Oh yah! For those of you who frequent Squawk Radio, Liz’s voice in fiction is just like in her voice in reality, or blog-reality anyway. This is a book that’s like a drink of fresh water to all of us who are tired of reading about perfect women. There’s a bit of a mystery, a sexy hero, and a lot of terrific one-liners.
All Those Other Books
Not Tonight, Honey. Wait ‘Til I’m a Size Six
Susan Reinhardt.
I picked up this book solely for its title — and the purchase paid off. The book is really funny, sometimes vulgar, often true and only very occasionally hits a false note. Apparently Susan Reinhardt is a columnist down south somewhere. Who knew? I don’t know about you, but I don’t have time for anything other than reading the CNN headlines on-line. My general feeling about people who have time to read “columns” or an “editorial” or even the whole “op-ed” page is wonder, awe, and guilt.
Parts of this book are laugh-aloud hilarious.

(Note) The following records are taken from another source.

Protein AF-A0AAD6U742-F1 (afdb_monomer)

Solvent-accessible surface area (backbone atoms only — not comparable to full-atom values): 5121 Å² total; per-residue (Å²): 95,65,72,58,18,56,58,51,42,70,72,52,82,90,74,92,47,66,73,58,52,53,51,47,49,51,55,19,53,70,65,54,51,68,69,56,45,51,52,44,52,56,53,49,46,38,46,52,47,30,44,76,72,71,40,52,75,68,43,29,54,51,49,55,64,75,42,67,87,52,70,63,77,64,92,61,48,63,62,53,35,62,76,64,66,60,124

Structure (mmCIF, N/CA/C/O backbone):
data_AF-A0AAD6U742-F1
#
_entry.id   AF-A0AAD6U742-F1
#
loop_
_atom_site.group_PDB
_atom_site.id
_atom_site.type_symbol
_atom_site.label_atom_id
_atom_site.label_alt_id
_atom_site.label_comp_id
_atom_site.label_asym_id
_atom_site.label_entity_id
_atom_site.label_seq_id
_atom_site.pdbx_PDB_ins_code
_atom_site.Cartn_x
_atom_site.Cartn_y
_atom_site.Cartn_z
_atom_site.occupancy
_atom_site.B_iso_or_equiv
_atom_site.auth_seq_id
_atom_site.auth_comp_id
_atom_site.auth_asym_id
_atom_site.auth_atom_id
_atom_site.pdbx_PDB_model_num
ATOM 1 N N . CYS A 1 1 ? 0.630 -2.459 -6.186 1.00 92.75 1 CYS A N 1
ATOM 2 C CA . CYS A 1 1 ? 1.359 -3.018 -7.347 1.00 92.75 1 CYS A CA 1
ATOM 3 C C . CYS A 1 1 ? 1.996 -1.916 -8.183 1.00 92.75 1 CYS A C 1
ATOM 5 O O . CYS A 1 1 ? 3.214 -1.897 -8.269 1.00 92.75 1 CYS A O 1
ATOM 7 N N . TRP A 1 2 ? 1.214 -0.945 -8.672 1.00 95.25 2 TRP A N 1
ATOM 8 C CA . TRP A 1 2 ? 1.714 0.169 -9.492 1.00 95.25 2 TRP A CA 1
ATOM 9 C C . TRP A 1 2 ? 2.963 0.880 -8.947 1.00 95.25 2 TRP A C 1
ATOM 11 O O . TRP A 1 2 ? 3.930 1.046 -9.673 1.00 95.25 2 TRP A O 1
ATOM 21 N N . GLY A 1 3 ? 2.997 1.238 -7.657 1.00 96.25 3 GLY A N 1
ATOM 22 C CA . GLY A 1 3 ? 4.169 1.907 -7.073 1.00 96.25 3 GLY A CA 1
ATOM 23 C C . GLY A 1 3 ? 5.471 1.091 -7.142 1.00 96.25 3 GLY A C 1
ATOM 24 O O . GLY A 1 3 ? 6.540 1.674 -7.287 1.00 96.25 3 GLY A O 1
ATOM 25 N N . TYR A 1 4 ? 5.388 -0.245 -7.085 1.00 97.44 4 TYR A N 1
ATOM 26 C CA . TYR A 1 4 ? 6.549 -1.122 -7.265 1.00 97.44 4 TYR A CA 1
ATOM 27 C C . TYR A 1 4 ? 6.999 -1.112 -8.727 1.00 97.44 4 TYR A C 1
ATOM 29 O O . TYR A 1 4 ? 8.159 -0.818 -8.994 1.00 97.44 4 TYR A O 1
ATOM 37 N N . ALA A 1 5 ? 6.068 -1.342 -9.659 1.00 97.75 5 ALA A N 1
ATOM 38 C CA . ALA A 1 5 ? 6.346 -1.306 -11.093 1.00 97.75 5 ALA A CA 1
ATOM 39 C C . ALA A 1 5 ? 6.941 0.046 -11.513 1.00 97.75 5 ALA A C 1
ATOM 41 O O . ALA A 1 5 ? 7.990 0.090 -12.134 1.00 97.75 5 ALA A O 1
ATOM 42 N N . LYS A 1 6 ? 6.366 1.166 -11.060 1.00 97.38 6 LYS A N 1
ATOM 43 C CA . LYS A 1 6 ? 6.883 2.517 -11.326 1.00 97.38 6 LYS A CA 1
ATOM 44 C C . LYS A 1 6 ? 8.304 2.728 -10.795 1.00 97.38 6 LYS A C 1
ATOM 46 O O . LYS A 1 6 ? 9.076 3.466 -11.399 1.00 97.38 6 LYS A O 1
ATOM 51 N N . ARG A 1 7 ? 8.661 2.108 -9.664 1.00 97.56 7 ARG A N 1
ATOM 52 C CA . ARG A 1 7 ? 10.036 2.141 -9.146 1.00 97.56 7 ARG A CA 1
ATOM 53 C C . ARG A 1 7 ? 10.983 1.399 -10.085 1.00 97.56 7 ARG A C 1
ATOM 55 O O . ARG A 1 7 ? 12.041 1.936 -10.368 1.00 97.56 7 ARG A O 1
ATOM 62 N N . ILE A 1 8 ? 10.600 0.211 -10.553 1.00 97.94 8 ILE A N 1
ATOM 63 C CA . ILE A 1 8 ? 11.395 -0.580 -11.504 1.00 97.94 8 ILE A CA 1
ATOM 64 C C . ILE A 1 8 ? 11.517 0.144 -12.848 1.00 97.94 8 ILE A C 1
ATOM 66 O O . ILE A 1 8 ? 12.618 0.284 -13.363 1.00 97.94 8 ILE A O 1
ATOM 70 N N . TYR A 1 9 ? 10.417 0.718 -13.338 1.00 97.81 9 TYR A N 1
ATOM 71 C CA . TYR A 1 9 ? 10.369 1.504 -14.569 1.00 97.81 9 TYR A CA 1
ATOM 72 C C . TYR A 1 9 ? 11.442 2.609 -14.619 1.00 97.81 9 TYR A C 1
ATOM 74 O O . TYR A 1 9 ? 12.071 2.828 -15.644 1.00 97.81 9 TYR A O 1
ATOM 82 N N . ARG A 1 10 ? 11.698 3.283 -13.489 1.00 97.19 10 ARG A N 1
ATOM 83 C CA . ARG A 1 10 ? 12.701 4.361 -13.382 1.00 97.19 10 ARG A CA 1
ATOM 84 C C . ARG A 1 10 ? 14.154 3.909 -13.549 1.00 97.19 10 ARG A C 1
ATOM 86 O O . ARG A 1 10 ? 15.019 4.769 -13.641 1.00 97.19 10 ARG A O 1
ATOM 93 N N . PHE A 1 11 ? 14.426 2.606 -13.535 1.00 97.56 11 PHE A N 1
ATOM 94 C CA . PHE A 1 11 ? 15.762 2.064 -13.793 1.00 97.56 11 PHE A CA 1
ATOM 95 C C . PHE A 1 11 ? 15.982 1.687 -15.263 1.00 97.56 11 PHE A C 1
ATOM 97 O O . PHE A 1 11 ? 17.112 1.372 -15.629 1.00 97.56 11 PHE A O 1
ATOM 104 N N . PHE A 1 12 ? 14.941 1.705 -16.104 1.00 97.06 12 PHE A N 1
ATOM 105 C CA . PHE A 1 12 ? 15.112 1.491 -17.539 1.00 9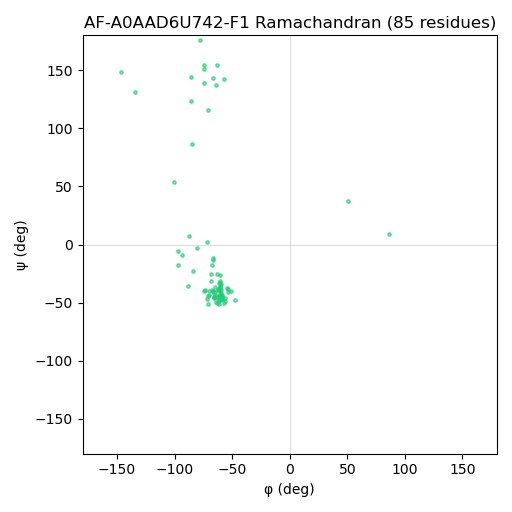7.06 12 PHE A CA 1
ATOM 106 C C . PHE A 1 12 ? 15.726 2.724 -18.215 1.00 97.06 12 PHE A C 1
ATOM 108 O O . PHE A 1 12 ? 15.554 3.840 -17.718 1.00 97.06 12 PHE A O 1
ATOM 115 N N . PRO A 1 13 ? 16.410 2.547 -19.360 1.00 95.81 13 PRO A N 1
ATOM 116 C CA . PRO A 1 13 ? 16.918 3.663 -20.147 1.00 95.81 13 PRO A CA 1
ATOM 117 C C . PRO A 1 13 ? 15.806 4.630 -20.564 1.00 95.81 13 PRO A C 1
ATOM 119 O O . PRO A 1 13 ? 14.701 4.210 -20.923 1.00 95.81 13 PRO A O 1
ATOM 122 N N . GLU A 1 14 ? 16.118 5.925 -20.562 1.00 94.69 14 GLU A N 1
ATOM 123 C CA . GLU A 1 14 ? 15.234 6.940 -21.126 1.00 94.69 14 GLU A CA 1
ATOM 124 C C . GLU A 1 14 ? 15.085 6.726 -22.638 1.00 94.69 14 GLU A C 1
ATOM 126 O O . GLU A 1 14 ? 16.053 6.447 -23.347 1.00 94.69 14 GLU A O 1
ATOM 131 N N . SER A 1 15 ? 13.859 6.854 -23.142 1.00 95.69 15 SER A N 1
ATOM 132 C CA . SER A 1 15 ? 13.562 6.792 -24.572 1.00 95.69 15 SER A CA 1
ATOM 133 C C . SER A 1 15 ? 12.394 7.717 -24.893 1.00 95.69 15 SER A C 1
ATOM 135 O O . SER A 1 15 ? 11.498 7.912 -24.074 1.00 95.69 15 SER A O 1
ATOM 137 N N . SER A 1 16 ? 12.393 8.284 -26.096 1.00 95.38 16 SER A N 1
ATOM 138 C CA . SER A 1 16 ? 11.256 9.019 -26.662 1.00 95.38 16 SER A CA 1
ATOM 139 C C . SER A 1 16 ? 10.400 8.154 -27.593 1.00 95.38 16 SER A C 1
ATOM 141 O O . SER A 1 16 ? 9.363 8.606 -28.076 1.00 95.38 16 SER A O 1
ATOM 143 N N . ARG A 1 17 ? 10.821 6.912 -27.869 1.00 97.75 17 ARG A N 1
ATOM 144 C CA . ARG A 1 17 ? 10.129 5.993 -28.777 1.00 97.75 17 ARG A CA 1
ATOM 145 C C . ARG A 1 17 ? 9.046 5.236 -28.024 1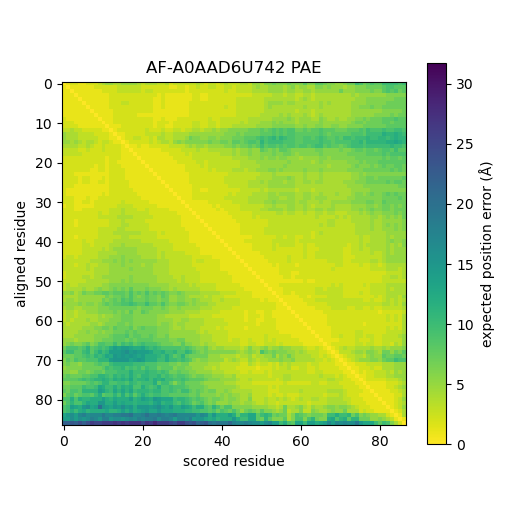.00 97.75 17 ARG A C 1
ATOM 147 O O . ARG A 1 17 ? 9.344 4.493 -27.093 1.00 97.75 17 ARG A O 1
ATOM 154 N N . GLU A 1 18 ? 7.809 5.335 -28.496 1.00 97.69 18 GLU A N 1
ATOM 155 C CA . GLU A 1 18 ? 6.658 4.654 -27.890 1.00 97.69 18 GLU A CA 1
ATOM 156 C C . GLU A 1 18 ? 6.872 3.142 -27.719 1.00 97.69 18 GLU A C 1
ATOM 158 O O . GLU A 1 18 ? 6.578 2.599 -26.660 1.00 97.69 18 GLU A O 1
ATOM 163 N N . ALA A 1 19 ? 7.470 2.475 -28.711 1.00 97.75 19 ALA A N 1
ATOM 164 C CA . ALA A 1 19 ? 7.752 1.040 -28.646 1.00 97.75 19 ALA A CA 1
ATOM 165 C C . ALA A 1 19 ? 8.681 0.648 -27.479 1.00 97.75 19 ALA A C 1
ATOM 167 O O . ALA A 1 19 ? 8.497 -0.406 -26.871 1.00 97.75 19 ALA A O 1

Susan’s mother is a southern belle with every bit of the sass and dead-pan wit that people born in the northern states (like me) expect. Her mom gave Susan one piece of advice when it came to marriage: Do Not Let Yourself Go To Pot. Susan takes this very seriously. Maybe a little too seriously when she works herself up to getting a boob job (my thinking being that part of the marriage bargain includes accepting some drooping in male and female anatomy). But in Susan’s Mama’s opinion, marriage is “not a free ride to the pig trough,” and therefore wives should keep themselves made-up and slim. I had to read her advice twice to understand it because in my opinion, it’s men who eagerly line up at the pig trough every night around the supper table… but hey, I’m a cynical northerner. Anyway, Susan takes the whole question of going to pot and the pig trough very seriously.
Especially the morning after she turns forty, when she wakes up and finds that her metabolism packed a bag and went on vacation. “It was as if someone slammed the Off button; thus every morsel with more than three fat grams and any trace of a carbohydrate permanently lodges itself in for the long haul.” I feel her pain.
I have even more sympathy for her when she finds herself longing for a nervous breakdown, the way women used to have, back in the fifties. I’ve had the same thought! She has all worked out: how the police will knock on the door and she’ll throw off her responsibilities and go for a stay at St. Merciful Medical Center, not to return for at least a month. Oh please, can I have the room next door?
I kept laughing: when she admitted that she felt as if she’d been married one hundred years. Hey, me too. There’s a great chapter called “Leasing Life’s Blessings,” about saying goodbye to your children when they trot off to kindergarten. She mourns for the days when she could small sunshine and chlorine in her son’s hair, Hi-C on his breath; for the days when his entire world was mud and chocolate, syrup and watercolors, the monkey bars and rope swings. Maybe I should be reading more columnists, because of course she’s right. There’s going to be that last day when you hold out Lion King underwear for some small sturdy legs to step into… but it wasn’t a day I visualized until she wrote about it. My daughter, of course, wouldn’t be caught dead wearing something as inelegant as Lion King underwear, but the day is coming when I won’t be stretching out cotton Barbi undies and pushing inattentive little legs through the leg-holes.
I’m making myself sad… not the point of this book. Read it and laugh. And remember I have the room booked next to hers at St. Merciful Medical Center!